Lines before the one containing "ATOM 246 N N" are left out. Retype that line and the rest through the end of the material exactly.

Start of RECORDED INFORMATION

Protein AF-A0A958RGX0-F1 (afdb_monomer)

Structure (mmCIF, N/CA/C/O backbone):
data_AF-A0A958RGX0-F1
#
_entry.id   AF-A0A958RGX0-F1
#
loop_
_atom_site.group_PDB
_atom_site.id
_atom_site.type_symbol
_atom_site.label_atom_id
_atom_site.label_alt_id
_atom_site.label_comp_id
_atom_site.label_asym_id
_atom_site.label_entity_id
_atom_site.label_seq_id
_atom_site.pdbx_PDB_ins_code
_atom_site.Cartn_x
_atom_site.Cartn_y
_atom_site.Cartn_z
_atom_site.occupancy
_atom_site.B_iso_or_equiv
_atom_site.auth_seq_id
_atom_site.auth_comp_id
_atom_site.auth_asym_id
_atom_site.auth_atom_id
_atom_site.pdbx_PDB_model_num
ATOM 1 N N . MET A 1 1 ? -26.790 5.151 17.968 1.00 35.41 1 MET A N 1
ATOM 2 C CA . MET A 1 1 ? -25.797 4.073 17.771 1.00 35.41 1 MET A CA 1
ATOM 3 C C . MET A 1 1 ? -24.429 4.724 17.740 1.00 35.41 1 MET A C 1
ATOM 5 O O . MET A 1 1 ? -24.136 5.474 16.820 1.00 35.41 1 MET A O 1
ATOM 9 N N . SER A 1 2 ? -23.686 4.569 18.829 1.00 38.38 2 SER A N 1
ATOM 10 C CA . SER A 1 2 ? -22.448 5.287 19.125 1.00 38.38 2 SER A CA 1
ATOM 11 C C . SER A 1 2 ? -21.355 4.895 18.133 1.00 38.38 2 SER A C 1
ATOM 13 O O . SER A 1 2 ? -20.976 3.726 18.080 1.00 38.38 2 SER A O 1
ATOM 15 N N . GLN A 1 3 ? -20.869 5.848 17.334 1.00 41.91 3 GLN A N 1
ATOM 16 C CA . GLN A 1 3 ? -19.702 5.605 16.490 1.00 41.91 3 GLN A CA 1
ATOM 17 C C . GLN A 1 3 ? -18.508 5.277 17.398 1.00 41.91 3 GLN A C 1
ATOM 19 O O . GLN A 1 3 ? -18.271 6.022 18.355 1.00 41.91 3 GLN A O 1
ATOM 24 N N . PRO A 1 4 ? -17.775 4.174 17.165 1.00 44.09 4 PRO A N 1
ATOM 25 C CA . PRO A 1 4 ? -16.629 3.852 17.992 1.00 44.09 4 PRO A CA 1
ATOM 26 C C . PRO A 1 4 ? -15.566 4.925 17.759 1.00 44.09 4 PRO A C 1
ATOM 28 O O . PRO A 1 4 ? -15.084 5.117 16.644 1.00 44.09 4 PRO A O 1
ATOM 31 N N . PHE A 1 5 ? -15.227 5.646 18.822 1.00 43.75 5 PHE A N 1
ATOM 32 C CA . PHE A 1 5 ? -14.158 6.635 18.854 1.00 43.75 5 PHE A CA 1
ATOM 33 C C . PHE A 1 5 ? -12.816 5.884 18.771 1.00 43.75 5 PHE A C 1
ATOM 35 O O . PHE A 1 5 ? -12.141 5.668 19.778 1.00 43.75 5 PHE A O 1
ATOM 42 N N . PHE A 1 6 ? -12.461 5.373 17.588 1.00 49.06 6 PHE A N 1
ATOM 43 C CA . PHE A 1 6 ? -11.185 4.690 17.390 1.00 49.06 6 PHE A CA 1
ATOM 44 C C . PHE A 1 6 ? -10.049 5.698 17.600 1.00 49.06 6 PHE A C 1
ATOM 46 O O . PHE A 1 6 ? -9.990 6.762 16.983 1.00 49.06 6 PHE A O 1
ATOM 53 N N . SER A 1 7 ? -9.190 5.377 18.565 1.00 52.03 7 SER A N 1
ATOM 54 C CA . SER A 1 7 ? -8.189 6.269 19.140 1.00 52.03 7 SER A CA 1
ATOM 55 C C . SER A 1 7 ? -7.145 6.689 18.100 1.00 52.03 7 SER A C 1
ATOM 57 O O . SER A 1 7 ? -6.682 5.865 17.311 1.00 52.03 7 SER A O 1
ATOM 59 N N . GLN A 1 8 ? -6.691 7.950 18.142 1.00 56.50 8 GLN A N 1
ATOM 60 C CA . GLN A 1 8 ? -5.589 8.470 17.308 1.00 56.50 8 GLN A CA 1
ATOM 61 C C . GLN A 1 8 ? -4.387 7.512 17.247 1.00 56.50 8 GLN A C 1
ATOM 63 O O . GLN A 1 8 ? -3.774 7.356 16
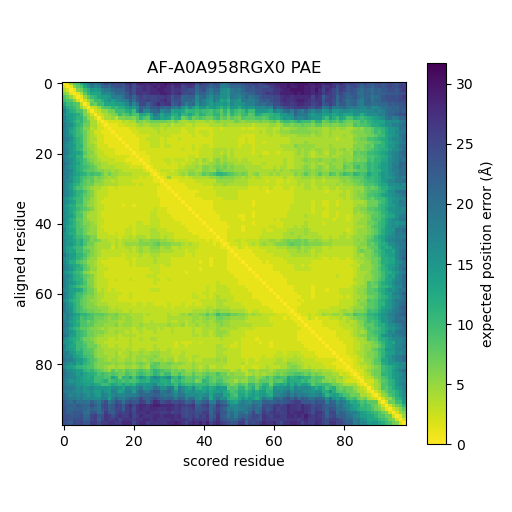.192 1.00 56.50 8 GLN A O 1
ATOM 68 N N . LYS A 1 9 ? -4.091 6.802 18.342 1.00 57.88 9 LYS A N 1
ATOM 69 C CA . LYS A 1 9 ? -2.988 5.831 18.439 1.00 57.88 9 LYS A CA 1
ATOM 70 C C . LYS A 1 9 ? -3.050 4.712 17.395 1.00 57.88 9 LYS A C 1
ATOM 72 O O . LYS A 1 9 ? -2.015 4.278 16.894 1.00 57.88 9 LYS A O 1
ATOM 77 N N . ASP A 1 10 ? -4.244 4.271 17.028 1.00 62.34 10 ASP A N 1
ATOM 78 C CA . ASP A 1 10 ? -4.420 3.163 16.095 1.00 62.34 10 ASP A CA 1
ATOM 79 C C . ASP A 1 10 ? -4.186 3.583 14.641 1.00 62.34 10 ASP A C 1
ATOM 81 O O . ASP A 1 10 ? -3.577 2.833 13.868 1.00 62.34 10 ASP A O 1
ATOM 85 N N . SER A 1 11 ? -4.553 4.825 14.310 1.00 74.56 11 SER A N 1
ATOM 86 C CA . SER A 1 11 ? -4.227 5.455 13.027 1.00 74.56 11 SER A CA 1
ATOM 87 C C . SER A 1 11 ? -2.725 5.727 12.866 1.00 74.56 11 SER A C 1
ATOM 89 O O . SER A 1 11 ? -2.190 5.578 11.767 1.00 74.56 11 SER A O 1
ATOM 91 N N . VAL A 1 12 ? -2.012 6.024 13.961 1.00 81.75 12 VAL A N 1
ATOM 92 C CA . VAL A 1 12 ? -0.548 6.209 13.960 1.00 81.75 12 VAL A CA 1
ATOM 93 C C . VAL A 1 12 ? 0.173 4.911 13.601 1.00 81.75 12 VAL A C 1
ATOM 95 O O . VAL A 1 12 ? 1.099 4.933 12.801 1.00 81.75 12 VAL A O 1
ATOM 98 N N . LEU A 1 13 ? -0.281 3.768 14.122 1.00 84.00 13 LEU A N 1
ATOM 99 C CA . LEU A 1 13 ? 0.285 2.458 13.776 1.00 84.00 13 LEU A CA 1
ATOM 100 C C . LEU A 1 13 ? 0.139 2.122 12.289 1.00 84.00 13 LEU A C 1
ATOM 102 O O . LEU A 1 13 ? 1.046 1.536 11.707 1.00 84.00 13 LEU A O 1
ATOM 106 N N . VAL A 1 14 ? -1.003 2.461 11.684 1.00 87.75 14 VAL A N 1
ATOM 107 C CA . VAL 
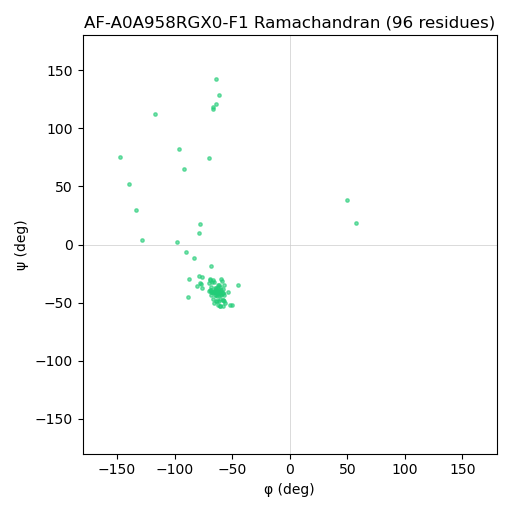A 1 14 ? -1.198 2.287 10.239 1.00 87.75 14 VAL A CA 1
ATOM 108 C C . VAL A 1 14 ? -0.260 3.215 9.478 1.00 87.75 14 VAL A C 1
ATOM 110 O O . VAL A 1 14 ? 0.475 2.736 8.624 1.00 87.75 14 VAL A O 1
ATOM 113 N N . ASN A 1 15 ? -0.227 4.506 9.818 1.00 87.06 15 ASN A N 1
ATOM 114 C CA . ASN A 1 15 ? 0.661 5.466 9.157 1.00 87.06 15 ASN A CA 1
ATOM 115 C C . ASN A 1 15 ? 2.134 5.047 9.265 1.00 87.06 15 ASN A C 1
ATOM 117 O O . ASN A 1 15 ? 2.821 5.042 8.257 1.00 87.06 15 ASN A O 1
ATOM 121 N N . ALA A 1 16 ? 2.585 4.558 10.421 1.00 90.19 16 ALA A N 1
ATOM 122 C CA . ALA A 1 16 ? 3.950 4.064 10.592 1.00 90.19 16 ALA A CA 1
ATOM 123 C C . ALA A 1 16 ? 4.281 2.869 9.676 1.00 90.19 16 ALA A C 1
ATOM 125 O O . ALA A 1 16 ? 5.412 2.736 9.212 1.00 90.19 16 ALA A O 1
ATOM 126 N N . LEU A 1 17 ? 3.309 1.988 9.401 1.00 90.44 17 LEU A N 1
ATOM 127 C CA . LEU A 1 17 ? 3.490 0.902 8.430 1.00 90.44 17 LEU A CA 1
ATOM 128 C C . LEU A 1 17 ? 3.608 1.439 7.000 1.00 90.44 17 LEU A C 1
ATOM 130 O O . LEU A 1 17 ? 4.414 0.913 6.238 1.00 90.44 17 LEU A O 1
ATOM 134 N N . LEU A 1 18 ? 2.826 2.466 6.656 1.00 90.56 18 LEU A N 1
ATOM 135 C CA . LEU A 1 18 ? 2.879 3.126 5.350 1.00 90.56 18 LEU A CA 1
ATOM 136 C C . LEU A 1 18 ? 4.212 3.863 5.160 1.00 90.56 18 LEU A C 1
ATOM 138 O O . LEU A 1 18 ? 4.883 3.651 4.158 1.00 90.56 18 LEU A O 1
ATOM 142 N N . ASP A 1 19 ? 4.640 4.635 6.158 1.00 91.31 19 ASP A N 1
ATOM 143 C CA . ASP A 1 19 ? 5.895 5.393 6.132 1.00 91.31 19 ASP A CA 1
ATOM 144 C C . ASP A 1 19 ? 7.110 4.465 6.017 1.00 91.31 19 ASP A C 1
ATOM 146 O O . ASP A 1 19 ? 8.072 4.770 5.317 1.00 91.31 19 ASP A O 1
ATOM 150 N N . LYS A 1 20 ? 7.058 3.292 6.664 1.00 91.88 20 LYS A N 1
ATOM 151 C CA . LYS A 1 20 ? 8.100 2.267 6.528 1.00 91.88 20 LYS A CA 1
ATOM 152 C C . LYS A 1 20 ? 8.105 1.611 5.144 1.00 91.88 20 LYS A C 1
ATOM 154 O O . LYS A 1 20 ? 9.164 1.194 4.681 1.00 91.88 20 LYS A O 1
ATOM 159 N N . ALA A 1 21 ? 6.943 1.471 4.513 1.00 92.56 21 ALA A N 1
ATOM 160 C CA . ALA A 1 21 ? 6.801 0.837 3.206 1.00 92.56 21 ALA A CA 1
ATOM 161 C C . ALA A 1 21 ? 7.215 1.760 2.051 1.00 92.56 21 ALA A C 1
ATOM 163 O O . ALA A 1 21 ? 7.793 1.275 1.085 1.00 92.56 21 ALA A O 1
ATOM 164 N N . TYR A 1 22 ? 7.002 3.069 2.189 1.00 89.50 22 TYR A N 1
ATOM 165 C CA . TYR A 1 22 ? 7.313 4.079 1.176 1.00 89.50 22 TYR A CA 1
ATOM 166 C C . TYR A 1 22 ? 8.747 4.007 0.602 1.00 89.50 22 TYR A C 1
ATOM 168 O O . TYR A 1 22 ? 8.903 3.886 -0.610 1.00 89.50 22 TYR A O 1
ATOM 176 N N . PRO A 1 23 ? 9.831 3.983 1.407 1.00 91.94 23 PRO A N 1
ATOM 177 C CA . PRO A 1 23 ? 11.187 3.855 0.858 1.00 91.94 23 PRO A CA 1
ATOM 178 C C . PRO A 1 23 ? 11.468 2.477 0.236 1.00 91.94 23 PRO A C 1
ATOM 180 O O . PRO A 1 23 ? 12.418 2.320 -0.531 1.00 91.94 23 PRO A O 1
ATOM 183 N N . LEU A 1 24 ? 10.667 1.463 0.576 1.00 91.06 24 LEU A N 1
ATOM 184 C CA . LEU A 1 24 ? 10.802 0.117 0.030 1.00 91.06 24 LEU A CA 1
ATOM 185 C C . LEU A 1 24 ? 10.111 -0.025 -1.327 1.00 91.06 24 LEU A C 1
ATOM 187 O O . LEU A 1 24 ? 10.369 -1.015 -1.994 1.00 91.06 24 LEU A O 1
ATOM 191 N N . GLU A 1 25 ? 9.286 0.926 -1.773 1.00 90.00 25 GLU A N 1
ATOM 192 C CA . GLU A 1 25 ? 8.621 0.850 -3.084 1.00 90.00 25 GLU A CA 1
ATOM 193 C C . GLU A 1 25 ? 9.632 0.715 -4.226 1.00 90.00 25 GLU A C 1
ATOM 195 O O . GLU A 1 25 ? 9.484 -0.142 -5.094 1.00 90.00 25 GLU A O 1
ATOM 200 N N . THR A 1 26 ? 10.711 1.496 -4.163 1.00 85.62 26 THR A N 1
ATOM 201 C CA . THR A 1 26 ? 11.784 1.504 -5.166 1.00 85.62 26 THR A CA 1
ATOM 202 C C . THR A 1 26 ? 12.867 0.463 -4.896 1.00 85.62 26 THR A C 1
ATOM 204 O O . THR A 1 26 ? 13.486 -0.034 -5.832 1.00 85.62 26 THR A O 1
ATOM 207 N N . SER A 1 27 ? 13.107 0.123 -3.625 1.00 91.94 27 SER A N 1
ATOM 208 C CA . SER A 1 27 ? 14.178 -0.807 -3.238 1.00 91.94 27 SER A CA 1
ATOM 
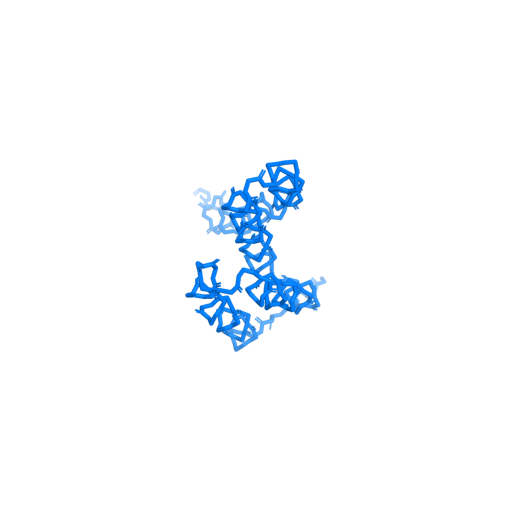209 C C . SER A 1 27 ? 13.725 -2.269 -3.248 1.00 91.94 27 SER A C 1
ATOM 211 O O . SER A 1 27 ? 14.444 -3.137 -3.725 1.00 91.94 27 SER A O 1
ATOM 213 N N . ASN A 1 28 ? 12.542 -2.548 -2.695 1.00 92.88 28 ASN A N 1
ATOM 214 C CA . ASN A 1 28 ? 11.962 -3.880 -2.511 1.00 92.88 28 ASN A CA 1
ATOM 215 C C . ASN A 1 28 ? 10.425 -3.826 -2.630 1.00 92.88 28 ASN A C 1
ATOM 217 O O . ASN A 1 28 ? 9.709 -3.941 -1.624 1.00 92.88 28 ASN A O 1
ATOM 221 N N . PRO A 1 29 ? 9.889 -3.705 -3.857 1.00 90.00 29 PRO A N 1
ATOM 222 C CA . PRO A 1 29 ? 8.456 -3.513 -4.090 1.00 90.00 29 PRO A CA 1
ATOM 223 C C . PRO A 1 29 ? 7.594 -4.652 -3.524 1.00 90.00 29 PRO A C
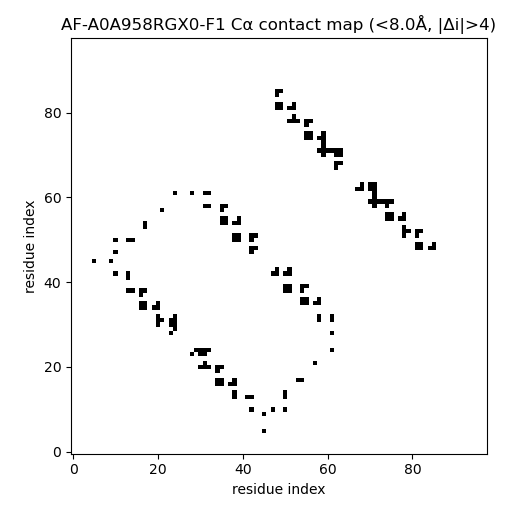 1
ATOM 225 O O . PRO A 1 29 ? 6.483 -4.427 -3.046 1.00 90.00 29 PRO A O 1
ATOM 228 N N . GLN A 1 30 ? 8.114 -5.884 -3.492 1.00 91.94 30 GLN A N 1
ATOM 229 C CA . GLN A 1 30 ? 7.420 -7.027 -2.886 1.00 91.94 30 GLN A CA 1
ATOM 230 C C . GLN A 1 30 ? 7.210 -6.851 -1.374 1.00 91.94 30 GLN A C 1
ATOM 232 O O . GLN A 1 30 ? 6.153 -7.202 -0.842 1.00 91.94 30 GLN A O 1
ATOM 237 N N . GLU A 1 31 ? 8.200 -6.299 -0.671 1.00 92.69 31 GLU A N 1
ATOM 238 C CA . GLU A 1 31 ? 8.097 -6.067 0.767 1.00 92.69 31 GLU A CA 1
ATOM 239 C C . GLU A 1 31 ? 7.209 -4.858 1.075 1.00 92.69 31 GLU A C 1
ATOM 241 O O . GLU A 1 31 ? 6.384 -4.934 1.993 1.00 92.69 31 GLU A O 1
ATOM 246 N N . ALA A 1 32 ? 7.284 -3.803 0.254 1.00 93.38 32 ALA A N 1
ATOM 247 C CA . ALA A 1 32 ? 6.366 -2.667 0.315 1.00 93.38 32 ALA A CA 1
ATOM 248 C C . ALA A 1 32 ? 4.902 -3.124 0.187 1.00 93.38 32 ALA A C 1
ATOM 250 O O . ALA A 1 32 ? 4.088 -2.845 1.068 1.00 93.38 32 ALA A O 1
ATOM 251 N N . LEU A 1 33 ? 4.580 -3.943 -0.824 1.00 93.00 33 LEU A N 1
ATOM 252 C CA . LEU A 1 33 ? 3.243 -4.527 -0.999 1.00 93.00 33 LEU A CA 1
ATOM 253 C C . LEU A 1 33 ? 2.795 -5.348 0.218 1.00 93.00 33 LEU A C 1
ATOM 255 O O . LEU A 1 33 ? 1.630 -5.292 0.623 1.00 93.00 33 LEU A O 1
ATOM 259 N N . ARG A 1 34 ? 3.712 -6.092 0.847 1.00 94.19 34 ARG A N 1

End of RECORDED INFORMATION

▶ [WRITTEN SOLUTION]:
ATOM 246 N N . ALA A 1 32 ? 7.284 -3.803 0.254 1.00 93.38 32 ALA A N 1
ATOM 247 C CA . ALA A 1 32 ? 6.366 -2.667 0.315 1.00 93.38 32 ALA A CA 1
ATOM 248 C C . ALA A 1 32 ? 4.902 -3.124 0.187 1.00 93.38 32 ALA A C 1
ATOM 250 O O . ALA A 1 32 ? 4.088 -2.845 1.068 1.00 93.38 32 ALA A O 1
ATOM 251 N N . LEU A 1 33 ? 4.580 -3.943 -0.824 1.00 93.00 33 LEU A N 1
ATOM 252 C CA . LEU A 1 33 ? 3.243 -4.527 -0.999 1.00 93.00 33 LEU A CA 1
ATOM 253 C C . LEU A 1 33 ? 2.795 -5.348 0.218 1.00 93.00 33 LEU A C 1
ATOM 255 O O . LEU A 1 33 ? 1.630 -5.292 0.623 1.00 93.00 33 LEU A O 1
ATOM 259 N N . ARG A 1 34 ? 3.712 -6.092 0.847 1.00 94.19 34 ARG A N 1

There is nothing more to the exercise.